Once you reach the line containing "ATOM 75 O O . ASP" in the data below, restate each line word for word up to and including the one containing "ATOM 83 O O . LYS".
Extracted data: Begin
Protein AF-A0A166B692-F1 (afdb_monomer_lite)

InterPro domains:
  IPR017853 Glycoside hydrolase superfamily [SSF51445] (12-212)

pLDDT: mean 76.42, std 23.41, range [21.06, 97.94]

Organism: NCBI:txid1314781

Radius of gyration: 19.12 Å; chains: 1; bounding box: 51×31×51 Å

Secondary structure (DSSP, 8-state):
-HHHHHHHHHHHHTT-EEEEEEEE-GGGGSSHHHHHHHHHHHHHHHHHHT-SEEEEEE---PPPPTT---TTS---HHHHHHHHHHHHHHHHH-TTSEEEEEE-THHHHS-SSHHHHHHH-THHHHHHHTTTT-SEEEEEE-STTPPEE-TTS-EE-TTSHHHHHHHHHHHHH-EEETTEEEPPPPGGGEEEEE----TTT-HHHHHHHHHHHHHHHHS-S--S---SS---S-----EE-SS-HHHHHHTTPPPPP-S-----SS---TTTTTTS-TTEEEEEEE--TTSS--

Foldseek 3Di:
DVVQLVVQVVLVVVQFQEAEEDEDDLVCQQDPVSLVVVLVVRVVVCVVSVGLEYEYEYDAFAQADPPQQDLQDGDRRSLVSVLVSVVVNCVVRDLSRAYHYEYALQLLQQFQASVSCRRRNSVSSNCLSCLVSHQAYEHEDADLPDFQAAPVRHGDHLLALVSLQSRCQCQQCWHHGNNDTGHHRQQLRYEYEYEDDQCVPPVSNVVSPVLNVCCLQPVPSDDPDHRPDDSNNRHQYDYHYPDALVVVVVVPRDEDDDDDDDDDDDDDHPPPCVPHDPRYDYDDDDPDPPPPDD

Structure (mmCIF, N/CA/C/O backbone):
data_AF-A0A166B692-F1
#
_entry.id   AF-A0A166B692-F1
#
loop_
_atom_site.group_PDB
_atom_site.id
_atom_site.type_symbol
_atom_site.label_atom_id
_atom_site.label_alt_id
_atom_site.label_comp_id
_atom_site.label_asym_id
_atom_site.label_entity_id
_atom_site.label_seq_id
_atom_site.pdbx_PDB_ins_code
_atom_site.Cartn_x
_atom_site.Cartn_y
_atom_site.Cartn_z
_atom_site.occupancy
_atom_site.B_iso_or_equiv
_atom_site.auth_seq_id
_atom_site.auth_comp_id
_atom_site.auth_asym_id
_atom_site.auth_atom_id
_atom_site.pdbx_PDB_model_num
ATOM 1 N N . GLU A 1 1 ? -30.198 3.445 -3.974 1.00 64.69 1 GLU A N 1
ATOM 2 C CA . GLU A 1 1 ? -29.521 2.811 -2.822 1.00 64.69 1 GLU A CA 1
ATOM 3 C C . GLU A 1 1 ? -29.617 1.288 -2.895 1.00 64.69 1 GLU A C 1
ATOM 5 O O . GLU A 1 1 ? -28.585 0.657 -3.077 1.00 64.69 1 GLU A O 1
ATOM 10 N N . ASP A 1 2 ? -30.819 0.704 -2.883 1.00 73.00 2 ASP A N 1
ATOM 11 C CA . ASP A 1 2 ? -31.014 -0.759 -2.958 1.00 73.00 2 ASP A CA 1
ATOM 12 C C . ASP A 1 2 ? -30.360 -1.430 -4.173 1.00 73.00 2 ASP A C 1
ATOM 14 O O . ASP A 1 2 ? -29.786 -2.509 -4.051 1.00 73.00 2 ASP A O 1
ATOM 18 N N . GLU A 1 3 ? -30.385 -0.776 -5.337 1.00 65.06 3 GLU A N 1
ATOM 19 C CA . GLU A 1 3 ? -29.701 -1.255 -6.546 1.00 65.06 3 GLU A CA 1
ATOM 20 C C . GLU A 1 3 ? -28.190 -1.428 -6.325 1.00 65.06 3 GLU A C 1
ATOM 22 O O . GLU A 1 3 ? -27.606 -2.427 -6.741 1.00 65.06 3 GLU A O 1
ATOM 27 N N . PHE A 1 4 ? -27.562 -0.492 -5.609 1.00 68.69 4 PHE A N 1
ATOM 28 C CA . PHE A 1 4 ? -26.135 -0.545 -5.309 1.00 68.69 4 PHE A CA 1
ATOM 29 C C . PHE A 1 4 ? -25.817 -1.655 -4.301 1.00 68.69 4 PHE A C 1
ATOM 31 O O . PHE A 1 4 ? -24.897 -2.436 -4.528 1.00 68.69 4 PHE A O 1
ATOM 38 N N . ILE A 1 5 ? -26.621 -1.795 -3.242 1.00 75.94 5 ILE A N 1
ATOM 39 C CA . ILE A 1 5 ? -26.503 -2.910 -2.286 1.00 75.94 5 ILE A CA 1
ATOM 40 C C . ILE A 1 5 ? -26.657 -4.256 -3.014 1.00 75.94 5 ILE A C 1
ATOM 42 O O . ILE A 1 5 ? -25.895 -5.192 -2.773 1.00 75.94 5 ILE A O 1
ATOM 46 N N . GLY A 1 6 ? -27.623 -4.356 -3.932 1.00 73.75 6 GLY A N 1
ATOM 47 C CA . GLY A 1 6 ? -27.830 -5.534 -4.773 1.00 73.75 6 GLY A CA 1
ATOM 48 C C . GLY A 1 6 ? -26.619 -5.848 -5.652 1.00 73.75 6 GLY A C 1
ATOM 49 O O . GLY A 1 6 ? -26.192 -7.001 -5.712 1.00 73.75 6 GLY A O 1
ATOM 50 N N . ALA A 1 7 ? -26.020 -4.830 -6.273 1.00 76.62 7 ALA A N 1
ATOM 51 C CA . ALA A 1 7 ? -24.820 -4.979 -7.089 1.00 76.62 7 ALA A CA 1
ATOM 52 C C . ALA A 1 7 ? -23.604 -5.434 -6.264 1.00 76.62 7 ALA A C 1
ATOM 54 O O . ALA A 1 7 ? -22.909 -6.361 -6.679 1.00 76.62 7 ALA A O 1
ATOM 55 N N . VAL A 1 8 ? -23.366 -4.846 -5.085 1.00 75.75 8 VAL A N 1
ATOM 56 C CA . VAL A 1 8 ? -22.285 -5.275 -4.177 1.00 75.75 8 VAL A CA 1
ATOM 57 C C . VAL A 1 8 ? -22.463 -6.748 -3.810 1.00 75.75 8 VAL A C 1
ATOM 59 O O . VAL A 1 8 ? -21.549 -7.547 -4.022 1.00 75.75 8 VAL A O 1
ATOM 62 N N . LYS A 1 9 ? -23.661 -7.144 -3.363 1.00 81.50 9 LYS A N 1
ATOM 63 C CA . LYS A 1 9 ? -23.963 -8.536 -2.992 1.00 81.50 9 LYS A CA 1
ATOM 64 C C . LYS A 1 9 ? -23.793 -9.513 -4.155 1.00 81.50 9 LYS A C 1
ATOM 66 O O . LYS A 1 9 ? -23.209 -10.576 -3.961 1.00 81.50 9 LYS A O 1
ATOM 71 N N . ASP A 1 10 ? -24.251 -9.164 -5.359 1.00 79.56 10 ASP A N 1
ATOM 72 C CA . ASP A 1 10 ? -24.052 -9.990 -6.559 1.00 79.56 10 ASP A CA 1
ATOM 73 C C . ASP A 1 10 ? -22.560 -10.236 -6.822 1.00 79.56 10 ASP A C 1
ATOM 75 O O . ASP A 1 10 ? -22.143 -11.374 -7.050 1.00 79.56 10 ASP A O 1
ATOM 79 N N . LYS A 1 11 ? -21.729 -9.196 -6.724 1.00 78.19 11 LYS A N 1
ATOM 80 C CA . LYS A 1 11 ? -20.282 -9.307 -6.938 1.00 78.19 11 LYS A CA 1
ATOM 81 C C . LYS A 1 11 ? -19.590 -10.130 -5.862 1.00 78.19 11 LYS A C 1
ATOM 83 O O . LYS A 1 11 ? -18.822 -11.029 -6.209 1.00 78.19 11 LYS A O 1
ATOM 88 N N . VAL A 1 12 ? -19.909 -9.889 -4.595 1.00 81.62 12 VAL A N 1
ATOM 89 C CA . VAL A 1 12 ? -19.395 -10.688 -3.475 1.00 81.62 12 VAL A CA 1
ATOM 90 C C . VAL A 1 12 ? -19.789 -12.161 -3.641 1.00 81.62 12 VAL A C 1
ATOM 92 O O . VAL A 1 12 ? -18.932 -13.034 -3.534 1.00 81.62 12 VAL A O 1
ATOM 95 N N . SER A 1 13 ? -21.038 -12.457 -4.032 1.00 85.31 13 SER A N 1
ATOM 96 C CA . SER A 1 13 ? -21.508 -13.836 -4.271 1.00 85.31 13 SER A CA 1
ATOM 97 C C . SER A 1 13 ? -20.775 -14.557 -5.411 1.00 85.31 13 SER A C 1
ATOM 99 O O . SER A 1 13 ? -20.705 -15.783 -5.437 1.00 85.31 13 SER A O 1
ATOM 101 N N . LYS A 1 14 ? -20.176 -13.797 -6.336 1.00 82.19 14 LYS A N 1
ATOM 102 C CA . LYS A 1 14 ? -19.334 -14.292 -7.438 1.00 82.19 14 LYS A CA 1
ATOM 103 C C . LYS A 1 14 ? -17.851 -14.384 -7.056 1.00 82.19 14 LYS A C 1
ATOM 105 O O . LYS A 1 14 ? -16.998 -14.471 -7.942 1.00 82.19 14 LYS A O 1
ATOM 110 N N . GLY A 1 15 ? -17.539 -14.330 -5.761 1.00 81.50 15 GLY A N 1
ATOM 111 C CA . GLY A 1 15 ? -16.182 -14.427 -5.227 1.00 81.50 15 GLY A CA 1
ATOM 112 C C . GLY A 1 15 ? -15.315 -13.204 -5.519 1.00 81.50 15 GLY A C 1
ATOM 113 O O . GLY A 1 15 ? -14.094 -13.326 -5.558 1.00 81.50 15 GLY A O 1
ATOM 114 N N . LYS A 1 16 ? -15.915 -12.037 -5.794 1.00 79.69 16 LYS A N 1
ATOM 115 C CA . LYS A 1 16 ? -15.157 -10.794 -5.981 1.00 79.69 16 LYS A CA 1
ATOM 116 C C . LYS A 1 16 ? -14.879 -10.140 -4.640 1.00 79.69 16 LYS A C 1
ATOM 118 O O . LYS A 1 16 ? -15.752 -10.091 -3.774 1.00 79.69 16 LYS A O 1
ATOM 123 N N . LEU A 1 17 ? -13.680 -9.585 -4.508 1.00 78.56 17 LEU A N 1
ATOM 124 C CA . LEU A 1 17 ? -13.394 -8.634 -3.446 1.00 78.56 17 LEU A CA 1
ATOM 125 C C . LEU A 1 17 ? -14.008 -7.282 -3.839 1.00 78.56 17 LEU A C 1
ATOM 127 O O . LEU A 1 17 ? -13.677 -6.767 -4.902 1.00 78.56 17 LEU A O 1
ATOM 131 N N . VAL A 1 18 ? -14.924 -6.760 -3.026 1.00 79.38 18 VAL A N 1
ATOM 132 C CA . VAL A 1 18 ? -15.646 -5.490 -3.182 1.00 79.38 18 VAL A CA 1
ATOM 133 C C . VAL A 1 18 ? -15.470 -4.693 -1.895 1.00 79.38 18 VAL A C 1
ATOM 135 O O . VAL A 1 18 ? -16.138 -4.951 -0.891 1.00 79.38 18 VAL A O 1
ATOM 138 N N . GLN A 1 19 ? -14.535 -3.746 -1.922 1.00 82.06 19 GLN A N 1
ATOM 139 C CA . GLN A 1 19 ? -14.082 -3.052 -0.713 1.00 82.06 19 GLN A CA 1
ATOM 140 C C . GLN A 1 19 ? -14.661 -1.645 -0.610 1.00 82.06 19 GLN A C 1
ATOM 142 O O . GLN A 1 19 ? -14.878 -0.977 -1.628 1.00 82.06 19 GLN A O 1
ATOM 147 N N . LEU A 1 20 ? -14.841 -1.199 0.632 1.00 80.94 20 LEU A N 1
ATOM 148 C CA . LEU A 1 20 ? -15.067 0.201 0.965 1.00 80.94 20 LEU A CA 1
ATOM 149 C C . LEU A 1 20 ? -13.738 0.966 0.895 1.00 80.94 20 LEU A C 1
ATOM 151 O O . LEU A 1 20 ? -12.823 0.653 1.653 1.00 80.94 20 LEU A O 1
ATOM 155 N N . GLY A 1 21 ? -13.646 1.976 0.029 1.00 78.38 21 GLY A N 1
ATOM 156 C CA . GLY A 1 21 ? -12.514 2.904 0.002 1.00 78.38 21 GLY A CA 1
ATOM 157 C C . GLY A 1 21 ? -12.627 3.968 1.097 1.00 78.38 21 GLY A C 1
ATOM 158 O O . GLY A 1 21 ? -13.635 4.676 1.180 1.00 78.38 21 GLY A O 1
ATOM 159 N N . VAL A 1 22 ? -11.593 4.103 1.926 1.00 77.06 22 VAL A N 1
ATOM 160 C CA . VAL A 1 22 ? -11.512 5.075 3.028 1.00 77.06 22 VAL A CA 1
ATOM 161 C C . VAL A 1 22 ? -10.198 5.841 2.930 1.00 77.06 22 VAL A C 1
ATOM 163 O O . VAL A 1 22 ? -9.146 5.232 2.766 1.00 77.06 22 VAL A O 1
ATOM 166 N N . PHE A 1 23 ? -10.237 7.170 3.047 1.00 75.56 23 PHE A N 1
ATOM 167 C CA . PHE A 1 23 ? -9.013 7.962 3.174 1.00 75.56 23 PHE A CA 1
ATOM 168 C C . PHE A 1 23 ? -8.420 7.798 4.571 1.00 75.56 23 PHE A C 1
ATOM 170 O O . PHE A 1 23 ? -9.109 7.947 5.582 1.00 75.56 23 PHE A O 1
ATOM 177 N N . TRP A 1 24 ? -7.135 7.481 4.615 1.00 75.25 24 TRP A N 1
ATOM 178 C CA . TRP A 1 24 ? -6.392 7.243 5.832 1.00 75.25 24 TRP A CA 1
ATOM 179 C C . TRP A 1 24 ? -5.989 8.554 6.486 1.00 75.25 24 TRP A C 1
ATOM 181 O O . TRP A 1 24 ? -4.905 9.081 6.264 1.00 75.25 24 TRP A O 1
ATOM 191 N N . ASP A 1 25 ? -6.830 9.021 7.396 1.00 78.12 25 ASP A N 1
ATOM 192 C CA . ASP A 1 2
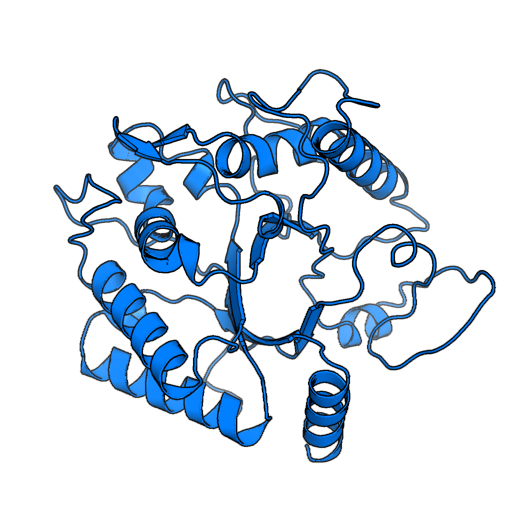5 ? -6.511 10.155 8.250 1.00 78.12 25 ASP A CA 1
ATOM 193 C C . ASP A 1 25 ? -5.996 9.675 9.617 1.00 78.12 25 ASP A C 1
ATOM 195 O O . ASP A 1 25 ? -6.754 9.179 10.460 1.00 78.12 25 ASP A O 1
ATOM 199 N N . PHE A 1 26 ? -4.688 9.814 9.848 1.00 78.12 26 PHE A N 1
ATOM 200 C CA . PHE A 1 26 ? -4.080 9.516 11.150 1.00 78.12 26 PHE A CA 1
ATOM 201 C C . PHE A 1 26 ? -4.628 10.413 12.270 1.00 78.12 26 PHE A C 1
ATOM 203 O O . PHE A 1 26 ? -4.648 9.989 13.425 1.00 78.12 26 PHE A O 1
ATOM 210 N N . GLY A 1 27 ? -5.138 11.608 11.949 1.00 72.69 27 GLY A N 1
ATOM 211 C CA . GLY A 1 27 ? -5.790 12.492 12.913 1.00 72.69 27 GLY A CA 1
Extracted data: End
Extracted data: Begin
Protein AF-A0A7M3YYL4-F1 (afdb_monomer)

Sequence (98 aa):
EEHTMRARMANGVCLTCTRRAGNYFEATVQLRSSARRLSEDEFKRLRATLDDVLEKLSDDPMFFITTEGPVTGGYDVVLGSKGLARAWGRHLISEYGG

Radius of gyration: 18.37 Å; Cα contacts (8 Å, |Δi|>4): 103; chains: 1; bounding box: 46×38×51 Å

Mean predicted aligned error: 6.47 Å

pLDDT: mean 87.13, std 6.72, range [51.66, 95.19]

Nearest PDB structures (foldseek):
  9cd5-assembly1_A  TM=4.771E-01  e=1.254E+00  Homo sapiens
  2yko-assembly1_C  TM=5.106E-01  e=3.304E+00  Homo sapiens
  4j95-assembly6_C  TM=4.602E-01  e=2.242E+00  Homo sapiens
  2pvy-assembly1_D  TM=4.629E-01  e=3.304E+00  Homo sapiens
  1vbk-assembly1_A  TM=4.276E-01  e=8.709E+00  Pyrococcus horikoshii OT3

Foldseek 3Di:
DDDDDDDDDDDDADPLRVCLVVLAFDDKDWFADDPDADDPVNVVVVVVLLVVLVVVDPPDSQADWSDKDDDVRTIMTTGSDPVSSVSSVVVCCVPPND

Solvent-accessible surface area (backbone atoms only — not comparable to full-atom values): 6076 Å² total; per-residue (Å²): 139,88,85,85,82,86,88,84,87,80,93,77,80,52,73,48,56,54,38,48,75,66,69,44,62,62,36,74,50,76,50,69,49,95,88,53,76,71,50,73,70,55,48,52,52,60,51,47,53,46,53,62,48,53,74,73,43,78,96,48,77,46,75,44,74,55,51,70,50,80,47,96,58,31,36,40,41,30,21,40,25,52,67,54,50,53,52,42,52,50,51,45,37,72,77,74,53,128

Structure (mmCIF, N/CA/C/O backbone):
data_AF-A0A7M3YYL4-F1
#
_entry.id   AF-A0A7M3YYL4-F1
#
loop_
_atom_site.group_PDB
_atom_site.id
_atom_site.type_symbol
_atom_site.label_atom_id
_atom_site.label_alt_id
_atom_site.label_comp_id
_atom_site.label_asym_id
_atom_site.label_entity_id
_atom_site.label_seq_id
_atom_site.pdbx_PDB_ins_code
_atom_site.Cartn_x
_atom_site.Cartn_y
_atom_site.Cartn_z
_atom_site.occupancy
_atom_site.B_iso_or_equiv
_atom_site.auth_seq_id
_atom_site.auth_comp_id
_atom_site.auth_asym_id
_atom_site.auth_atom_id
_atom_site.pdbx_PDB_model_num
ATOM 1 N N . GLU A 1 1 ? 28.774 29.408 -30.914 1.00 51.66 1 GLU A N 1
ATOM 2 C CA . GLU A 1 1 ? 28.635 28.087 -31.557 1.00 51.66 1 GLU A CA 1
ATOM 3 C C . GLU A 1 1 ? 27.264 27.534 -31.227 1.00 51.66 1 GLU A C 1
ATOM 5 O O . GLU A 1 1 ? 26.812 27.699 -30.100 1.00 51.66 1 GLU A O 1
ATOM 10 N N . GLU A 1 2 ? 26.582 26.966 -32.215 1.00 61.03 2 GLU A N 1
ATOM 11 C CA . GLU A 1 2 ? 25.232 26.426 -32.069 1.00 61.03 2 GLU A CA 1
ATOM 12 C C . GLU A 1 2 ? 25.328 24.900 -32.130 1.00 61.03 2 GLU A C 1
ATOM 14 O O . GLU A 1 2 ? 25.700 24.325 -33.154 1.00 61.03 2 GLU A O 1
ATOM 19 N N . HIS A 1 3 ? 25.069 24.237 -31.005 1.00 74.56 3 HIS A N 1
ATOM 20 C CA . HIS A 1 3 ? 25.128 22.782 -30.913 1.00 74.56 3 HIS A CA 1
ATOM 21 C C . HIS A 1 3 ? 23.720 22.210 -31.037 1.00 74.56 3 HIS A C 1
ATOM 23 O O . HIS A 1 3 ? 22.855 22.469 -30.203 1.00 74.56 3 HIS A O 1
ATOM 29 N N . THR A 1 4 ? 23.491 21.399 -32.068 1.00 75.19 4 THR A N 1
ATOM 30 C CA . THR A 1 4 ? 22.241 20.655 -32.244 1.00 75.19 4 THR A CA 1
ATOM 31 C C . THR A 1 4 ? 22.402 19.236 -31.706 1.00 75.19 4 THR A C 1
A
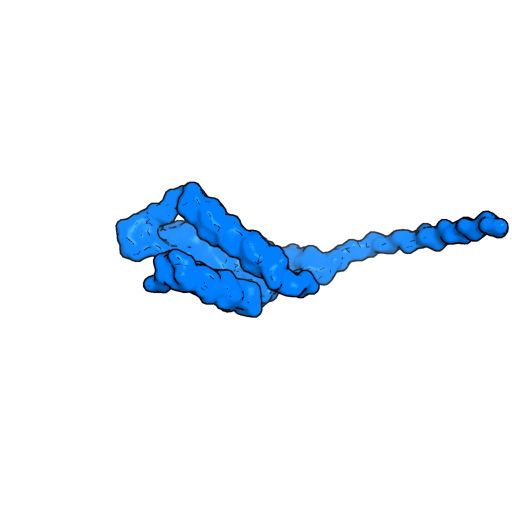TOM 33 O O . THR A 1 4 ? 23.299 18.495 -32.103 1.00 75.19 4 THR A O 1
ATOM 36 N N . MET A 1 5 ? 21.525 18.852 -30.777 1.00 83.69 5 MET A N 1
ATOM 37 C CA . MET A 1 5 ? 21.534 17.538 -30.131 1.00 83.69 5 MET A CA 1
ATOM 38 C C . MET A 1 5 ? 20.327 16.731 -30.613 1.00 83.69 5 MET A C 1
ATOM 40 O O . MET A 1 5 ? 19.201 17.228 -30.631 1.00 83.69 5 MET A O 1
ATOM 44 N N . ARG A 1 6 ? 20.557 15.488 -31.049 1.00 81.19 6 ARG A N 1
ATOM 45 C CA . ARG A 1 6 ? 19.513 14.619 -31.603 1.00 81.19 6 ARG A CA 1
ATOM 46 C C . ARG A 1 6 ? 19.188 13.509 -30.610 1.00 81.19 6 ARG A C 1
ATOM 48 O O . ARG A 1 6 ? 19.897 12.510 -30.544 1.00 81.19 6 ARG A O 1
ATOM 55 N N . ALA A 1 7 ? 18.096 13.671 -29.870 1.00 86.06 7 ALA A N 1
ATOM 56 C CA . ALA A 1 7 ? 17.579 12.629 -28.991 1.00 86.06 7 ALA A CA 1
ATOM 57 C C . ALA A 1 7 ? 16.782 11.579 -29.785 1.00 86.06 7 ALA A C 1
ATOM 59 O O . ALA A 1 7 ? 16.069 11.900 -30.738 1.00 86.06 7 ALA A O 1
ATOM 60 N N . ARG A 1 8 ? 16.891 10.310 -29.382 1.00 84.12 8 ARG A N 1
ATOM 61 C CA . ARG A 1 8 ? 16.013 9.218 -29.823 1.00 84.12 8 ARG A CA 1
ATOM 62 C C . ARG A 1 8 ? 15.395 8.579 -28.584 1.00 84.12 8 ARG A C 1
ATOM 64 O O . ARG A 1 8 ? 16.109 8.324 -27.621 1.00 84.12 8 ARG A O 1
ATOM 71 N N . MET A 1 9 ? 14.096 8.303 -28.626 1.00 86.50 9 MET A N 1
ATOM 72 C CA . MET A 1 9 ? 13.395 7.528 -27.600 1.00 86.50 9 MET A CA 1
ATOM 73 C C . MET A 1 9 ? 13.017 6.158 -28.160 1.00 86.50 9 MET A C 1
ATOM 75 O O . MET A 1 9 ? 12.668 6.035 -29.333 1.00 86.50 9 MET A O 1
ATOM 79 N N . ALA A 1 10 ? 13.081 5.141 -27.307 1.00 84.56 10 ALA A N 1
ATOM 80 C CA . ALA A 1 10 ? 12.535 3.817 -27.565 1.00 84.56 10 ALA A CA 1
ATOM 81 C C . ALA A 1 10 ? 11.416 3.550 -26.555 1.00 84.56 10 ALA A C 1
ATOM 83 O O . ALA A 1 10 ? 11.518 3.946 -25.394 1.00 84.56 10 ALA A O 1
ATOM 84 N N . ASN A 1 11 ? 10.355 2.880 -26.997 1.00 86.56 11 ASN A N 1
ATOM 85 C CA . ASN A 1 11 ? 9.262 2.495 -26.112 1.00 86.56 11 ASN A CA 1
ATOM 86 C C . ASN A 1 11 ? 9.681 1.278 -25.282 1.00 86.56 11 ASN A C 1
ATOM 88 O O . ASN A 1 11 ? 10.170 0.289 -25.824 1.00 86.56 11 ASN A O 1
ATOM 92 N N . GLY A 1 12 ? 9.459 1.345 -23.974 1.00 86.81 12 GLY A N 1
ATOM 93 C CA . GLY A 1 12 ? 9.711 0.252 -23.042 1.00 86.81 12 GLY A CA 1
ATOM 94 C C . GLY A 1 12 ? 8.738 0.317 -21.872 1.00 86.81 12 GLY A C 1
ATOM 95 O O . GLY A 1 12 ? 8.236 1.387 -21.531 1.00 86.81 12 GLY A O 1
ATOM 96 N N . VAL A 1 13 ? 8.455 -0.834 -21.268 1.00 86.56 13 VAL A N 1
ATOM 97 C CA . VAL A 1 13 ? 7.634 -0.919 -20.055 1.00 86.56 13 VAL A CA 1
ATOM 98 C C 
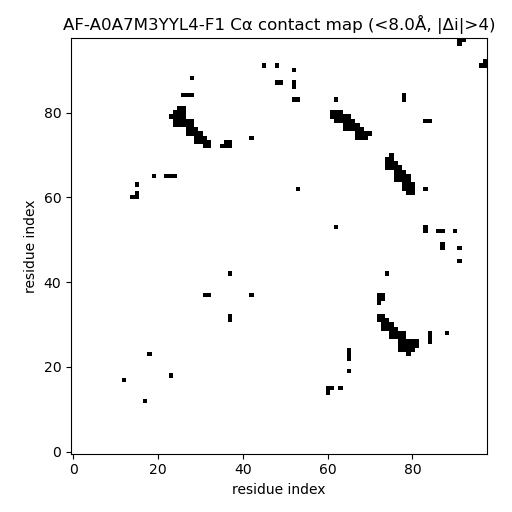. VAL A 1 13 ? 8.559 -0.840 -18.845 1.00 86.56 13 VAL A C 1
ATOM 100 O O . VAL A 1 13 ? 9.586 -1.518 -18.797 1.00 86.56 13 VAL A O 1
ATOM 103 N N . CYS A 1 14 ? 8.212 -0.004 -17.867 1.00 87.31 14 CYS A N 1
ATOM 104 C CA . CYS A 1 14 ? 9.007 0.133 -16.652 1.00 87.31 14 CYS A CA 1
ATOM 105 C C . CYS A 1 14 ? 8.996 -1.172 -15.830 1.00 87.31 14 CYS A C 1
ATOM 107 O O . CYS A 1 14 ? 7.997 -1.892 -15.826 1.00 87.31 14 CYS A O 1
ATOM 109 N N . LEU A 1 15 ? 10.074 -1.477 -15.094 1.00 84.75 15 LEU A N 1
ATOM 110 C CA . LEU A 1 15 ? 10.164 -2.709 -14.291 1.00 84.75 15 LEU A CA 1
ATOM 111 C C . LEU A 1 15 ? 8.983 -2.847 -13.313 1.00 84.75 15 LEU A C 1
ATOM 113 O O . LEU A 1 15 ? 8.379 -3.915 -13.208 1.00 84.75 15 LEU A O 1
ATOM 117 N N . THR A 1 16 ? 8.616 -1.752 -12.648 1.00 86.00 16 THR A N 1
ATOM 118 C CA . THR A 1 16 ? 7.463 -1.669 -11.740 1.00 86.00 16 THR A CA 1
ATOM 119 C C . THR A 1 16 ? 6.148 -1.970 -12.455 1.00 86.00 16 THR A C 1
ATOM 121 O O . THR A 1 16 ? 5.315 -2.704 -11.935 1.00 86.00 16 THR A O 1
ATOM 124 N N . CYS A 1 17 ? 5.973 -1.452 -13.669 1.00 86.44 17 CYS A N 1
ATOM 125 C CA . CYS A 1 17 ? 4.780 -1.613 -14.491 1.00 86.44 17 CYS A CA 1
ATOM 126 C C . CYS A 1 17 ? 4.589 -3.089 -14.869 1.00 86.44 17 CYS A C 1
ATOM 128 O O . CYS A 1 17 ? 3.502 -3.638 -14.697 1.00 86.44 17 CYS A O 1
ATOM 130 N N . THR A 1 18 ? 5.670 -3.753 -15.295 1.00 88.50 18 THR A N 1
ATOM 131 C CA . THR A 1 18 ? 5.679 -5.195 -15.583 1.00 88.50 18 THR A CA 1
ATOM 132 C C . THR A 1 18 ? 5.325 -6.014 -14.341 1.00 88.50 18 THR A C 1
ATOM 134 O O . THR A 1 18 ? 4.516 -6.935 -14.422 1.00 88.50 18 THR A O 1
Extracted data: End
Response area:
ATOM 75 O O . ASP A 1 10 ? -22.143 -11.374 -7.050 1.00 79.56 10 ASP A O 1
ATOM 79 N N . LYS A 1 11 ? -21.729 -9.196 -6.724 1.00 78.19 11 LYS A N 1
ATOM 80 C CA . LYS A 1 11 ? -20.282 -9.307 -6.938 1.00 78.19 11 LYS A CA 1
ATOM 81 C C . LYS A 1 11 ? -19.590 -10.130 -5.862 1.00 78.19 11 LYS A C 1
ATOM 83 O O . LYS A 1 11 ? -18.822 -11.029 -6.209 1.00 78.19 11 LYS A O 1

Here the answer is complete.